Domenico Rossi, oggi 73 anni, se li ricorda ancora bene gli anni in cui Mezzoldo era abitato da decine di bambini. E quando la tradizione dei «Ringhècc», oltre che un «servizio» per il periodo pasquale, era anche una sfida tra i ragazzi.

Che cosa sono i Ringhècc

I «Ringhècc» sono degli antichissimi strumenti in legno che emettono un rumore stridulo grazie allo sfregamento di palette flessibili contro una o più ruote dentate.
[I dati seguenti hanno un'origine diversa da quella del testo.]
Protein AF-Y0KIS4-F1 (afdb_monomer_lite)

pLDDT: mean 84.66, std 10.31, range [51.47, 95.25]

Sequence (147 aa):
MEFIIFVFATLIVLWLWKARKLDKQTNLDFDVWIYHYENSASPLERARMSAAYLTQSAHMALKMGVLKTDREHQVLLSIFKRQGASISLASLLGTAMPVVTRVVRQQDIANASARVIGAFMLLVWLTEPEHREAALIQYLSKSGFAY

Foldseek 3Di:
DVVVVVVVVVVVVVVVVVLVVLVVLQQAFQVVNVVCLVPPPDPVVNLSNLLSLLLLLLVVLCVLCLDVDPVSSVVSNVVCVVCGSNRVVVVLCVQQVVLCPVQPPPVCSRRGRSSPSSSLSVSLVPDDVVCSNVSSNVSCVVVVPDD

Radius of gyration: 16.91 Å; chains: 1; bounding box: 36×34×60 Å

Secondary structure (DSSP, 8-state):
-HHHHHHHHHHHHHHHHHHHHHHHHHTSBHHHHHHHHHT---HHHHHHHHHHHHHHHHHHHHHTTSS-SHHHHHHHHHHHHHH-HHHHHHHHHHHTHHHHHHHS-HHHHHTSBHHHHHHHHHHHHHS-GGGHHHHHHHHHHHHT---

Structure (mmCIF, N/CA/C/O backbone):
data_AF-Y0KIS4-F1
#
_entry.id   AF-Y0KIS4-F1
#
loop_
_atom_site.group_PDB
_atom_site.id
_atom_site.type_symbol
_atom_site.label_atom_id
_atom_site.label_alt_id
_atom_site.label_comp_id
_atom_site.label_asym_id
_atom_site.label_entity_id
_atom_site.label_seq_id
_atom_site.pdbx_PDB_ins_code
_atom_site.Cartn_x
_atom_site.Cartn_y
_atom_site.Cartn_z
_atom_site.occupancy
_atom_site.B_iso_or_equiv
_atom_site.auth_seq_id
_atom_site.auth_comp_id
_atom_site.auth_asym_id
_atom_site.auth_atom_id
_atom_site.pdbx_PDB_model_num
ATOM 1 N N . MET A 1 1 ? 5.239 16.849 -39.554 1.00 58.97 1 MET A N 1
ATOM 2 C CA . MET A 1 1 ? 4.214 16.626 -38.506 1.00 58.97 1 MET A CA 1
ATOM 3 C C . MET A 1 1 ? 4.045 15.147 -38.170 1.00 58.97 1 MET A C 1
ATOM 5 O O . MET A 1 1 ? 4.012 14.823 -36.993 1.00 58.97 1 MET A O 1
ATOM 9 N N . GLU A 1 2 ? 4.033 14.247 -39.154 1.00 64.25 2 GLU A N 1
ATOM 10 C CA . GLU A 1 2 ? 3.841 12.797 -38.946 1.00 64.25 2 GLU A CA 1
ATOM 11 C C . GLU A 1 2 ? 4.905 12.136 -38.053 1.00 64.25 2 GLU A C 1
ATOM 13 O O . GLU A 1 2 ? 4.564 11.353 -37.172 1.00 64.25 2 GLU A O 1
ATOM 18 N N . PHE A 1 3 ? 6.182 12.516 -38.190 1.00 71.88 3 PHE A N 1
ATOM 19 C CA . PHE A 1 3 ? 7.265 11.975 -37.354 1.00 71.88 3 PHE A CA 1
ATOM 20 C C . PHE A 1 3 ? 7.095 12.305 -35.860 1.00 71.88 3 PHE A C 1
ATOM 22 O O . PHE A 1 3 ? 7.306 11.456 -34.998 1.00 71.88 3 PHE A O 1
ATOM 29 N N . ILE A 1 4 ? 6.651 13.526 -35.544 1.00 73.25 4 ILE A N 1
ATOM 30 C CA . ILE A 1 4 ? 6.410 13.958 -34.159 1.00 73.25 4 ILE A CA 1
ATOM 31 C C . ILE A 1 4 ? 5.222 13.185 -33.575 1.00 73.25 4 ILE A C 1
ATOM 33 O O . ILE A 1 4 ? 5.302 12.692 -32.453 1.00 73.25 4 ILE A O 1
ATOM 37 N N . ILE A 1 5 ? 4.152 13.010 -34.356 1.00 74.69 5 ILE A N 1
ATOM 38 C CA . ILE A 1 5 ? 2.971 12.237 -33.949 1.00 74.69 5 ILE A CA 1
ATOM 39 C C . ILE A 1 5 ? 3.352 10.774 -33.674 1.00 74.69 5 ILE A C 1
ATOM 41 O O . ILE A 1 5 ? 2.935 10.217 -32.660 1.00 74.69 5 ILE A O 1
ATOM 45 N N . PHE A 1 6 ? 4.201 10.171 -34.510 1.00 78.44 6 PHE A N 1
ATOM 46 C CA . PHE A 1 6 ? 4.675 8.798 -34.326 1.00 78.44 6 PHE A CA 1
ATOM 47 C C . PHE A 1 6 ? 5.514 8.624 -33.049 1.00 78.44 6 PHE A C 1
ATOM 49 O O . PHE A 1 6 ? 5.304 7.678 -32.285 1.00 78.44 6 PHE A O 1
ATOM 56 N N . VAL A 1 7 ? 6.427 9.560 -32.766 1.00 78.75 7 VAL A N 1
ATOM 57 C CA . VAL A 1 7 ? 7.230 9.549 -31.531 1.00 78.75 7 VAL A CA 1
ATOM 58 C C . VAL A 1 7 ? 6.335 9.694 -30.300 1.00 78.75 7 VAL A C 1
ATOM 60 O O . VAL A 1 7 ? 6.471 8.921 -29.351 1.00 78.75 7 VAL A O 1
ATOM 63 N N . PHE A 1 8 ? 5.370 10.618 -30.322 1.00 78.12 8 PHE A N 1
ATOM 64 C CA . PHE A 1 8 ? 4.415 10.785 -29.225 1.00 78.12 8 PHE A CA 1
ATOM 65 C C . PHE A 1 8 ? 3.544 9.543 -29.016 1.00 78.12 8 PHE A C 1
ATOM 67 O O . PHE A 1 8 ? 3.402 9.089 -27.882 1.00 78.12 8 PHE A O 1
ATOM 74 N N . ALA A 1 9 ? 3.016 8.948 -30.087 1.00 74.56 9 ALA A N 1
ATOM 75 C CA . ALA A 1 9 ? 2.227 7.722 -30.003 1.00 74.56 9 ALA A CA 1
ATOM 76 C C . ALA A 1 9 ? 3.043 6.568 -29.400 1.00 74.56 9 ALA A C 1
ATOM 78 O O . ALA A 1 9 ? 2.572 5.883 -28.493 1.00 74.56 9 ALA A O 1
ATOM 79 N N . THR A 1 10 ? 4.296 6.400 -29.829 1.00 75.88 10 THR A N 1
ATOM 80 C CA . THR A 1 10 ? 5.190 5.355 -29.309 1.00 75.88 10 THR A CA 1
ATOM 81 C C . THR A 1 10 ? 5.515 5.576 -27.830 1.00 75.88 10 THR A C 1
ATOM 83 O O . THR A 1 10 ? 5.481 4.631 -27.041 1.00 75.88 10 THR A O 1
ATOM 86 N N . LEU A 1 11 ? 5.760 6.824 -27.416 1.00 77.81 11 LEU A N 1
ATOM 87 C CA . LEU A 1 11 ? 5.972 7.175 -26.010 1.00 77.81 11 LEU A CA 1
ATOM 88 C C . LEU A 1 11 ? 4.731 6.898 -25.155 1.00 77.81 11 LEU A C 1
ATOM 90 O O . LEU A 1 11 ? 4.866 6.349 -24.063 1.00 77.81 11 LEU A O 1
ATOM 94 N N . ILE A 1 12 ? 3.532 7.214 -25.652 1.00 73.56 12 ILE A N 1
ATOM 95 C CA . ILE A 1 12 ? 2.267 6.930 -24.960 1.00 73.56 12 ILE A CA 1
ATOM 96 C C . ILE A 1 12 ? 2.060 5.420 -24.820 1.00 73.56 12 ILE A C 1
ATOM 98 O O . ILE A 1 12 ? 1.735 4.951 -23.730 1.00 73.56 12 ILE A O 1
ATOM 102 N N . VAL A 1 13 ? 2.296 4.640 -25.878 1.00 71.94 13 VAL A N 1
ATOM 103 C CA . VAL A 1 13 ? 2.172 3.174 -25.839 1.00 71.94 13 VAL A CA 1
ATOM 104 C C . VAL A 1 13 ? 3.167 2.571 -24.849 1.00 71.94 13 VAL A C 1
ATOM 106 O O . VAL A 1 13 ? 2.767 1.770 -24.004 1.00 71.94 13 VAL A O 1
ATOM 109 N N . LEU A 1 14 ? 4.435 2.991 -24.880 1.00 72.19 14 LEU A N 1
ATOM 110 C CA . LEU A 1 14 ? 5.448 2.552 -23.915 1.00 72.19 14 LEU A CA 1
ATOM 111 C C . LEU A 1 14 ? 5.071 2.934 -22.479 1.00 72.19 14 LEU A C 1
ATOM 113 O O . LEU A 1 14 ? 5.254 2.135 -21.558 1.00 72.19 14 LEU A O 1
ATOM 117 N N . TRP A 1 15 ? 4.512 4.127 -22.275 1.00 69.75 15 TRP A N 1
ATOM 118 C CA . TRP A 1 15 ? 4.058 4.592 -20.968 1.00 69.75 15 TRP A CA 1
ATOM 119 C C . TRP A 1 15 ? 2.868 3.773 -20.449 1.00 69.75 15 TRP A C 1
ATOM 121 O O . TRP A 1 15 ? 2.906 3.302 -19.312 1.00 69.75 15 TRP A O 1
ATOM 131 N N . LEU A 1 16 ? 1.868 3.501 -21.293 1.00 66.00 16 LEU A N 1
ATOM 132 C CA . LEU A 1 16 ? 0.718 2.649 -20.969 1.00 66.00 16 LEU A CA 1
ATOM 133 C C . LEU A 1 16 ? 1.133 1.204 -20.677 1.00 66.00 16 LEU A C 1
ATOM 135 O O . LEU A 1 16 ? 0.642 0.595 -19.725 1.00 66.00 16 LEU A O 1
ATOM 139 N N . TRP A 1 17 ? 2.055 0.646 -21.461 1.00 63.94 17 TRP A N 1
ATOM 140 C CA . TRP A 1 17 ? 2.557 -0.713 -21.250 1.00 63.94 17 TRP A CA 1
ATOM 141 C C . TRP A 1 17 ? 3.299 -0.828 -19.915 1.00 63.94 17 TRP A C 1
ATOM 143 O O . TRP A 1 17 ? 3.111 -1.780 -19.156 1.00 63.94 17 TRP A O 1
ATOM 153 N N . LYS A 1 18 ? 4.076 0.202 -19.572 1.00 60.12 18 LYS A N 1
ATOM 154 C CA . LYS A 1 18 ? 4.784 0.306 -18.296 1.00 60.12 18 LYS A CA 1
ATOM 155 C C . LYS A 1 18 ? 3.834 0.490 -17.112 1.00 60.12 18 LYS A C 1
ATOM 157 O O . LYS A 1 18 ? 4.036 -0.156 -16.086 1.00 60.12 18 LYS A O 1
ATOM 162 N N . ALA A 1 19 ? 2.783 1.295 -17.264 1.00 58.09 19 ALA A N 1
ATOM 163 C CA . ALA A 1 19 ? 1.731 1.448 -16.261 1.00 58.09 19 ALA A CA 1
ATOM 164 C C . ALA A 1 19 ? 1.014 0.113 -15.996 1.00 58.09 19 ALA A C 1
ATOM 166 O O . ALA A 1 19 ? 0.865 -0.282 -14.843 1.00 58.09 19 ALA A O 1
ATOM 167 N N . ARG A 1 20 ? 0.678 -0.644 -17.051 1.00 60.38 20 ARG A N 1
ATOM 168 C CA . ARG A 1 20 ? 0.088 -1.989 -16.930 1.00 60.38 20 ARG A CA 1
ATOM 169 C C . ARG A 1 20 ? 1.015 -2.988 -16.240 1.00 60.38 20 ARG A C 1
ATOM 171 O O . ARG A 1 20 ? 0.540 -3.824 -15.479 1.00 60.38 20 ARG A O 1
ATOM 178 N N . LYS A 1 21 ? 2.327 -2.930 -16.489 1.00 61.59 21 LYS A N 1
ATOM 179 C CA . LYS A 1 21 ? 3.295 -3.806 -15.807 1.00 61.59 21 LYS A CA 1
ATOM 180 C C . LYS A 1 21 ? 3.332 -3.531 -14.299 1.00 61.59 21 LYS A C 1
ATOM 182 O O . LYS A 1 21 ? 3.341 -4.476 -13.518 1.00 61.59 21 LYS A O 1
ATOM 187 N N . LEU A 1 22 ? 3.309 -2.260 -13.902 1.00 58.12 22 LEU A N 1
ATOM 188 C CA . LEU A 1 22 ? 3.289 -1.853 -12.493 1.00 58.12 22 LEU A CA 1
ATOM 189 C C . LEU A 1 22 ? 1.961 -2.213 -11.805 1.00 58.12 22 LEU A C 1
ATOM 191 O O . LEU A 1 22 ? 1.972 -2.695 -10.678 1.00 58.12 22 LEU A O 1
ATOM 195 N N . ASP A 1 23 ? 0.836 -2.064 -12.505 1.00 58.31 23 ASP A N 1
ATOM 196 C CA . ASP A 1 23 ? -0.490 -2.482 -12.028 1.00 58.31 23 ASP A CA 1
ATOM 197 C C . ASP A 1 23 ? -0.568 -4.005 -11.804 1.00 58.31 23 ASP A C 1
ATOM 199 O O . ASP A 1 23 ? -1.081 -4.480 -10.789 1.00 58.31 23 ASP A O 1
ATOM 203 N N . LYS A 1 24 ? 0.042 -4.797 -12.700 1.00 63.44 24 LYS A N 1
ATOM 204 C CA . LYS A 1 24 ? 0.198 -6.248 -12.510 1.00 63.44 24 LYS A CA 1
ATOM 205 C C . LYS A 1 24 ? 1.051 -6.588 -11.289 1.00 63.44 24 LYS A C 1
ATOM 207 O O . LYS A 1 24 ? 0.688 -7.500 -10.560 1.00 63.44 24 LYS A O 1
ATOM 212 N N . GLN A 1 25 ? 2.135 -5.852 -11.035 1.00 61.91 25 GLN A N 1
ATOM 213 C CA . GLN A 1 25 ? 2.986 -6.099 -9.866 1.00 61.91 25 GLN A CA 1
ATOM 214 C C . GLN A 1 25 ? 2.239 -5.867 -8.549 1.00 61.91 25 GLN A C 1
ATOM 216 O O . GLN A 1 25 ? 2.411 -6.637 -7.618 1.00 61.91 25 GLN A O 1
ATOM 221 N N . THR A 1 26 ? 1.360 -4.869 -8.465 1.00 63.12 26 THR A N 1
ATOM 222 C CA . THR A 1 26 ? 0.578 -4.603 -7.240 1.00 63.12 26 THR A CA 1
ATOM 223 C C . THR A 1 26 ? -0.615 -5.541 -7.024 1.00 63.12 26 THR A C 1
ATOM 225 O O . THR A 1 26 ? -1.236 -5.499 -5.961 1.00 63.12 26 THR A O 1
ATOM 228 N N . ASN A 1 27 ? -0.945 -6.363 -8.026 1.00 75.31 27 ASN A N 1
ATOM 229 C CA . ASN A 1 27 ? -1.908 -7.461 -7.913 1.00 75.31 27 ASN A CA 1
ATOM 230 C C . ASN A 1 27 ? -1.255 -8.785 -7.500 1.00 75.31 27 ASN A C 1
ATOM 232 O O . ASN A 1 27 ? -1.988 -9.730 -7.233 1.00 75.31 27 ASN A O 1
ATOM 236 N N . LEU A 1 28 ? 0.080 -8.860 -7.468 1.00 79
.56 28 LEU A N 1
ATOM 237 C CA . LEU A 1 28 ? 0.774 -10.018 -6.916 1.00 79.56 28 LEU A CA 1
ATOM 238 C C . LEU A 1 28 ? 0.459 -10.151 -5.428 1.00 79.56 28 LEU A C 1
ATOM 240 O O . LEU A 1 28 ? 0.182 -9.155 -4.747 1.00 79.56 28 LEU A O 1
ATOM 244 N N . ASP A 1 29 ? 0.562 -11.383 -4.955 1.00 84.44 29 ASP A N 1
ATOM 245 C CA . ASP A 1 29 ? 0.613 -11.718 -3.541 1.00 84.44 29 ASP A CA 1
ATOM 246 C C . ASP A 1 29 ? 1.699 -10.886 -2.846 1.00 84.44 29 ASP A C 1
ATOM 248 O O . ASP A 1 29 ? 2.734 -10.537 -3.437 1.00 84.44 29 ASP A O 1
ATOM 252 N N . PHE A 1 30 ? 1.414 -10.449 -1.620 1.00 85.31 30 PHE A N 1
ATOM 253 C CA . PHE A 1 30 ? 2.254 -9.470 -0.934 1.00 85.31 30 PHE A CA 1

Suono che, appunto, scandisce nel Triduo pasquale i momenti della giornata, quando le campane delle chiese sono «legate» e in silenzio in ricordo della Passione. Da giovedì a sabato, alla mattina, nell’Ora media e ai Vespri, il loro suono «sostituisce» quello delle campane. Così nei secoli passati ma anche oggi, anche se ora la tradizione ha assunto anche aspetti folcloristici.

I diversi tipi di Ringhècc

«Ricordo che si passava di casa in casa – continua Rossi, già sindaco del piccolo paese che si incontra prima del Passo San Marco – proprio per annunciare le funzioni religiose. E dagli abitanti si ricevevano in cambio uova, farina di mais, un po’ di cibo». I «Ringhècc» avevano e hanno forme diverse, dai più piccoli, chiamati anche «Gagia», a quelli grandi come un comodino, denominati appunto «Comodina», i più rumorosi. Il tradizionale «Ringhèt» viene azionato in piedi appoggiandolo fra la pancia e il muro, oppure in ginocchio, con appoggio a terra, mentre la «Gagia» è suonata tenendo ferma la manovella e muovendo lo strumento con il braccio alzato e la «Comodina», lunga dai 50 centimetri al metro, è sempre suonata a terra.

«Chissà quando iniziò questa tradizione – prosegue Rossi –. A me venne tramandata dai nonni, per cui è sicuramente secolare e qui a Mezzoldo non si è mai interrotta. Ognuno costruiva il suo “Ringhèt” a casa sua. Io ho ancora quello che usavo da bambino, 60 anni fa. In paese, di sicuro, ce ne sono anche di più vecchi. Perfettamente funzionanti come una volta. Gli ultimi furono costruiti da Claudio Balicco, una quindicina di anni fa, per l’Unione sportiva e per i turisti» Il Museo della Valle di Zogno e l’Ecomuseo di Valtorta ne conservano alcuni particolarmente antichi.

La tradizione continua a Mezzoldo

Oggi a Mezzoldo i bambini fino alle medie sono meno di dieci. Ma nei tre giorni del Triduo pasquale, a loro, per rinnovare la tradizione, si uniscono orgogliosamente anche i figli di tanti oriundi del paese, che tornano per le feste. E allora per le vie, tutti insieme, non più divisi come una volta, partono con i loro «Ringhecc» e, casa per casa, ripropongono quel baccano che si tramanda da secoli. Annunciando i momenti salienti della Pasqua, a partire dalla sera del Giovedì Santo.

La sera del Sabato Santo, poi, durante la Veglia pasquale, i suonatori si ritrovano in chiesa: il sacerdote durante la funzione fa loro un cenno, poco prima del suono delle campane, e danno vita al concerto dei «Ringhècc» sul sagrato. L’ultimo appuntamento, da alcuni anni, ma con funzione più folcloristica, è quello della domenica di Pasqua, a mezzogiorno, nella piazza del paese, con il «concerto» finale. Un modo singolare per augurarsi buona Pasqua. Così sarà anche quest’anno.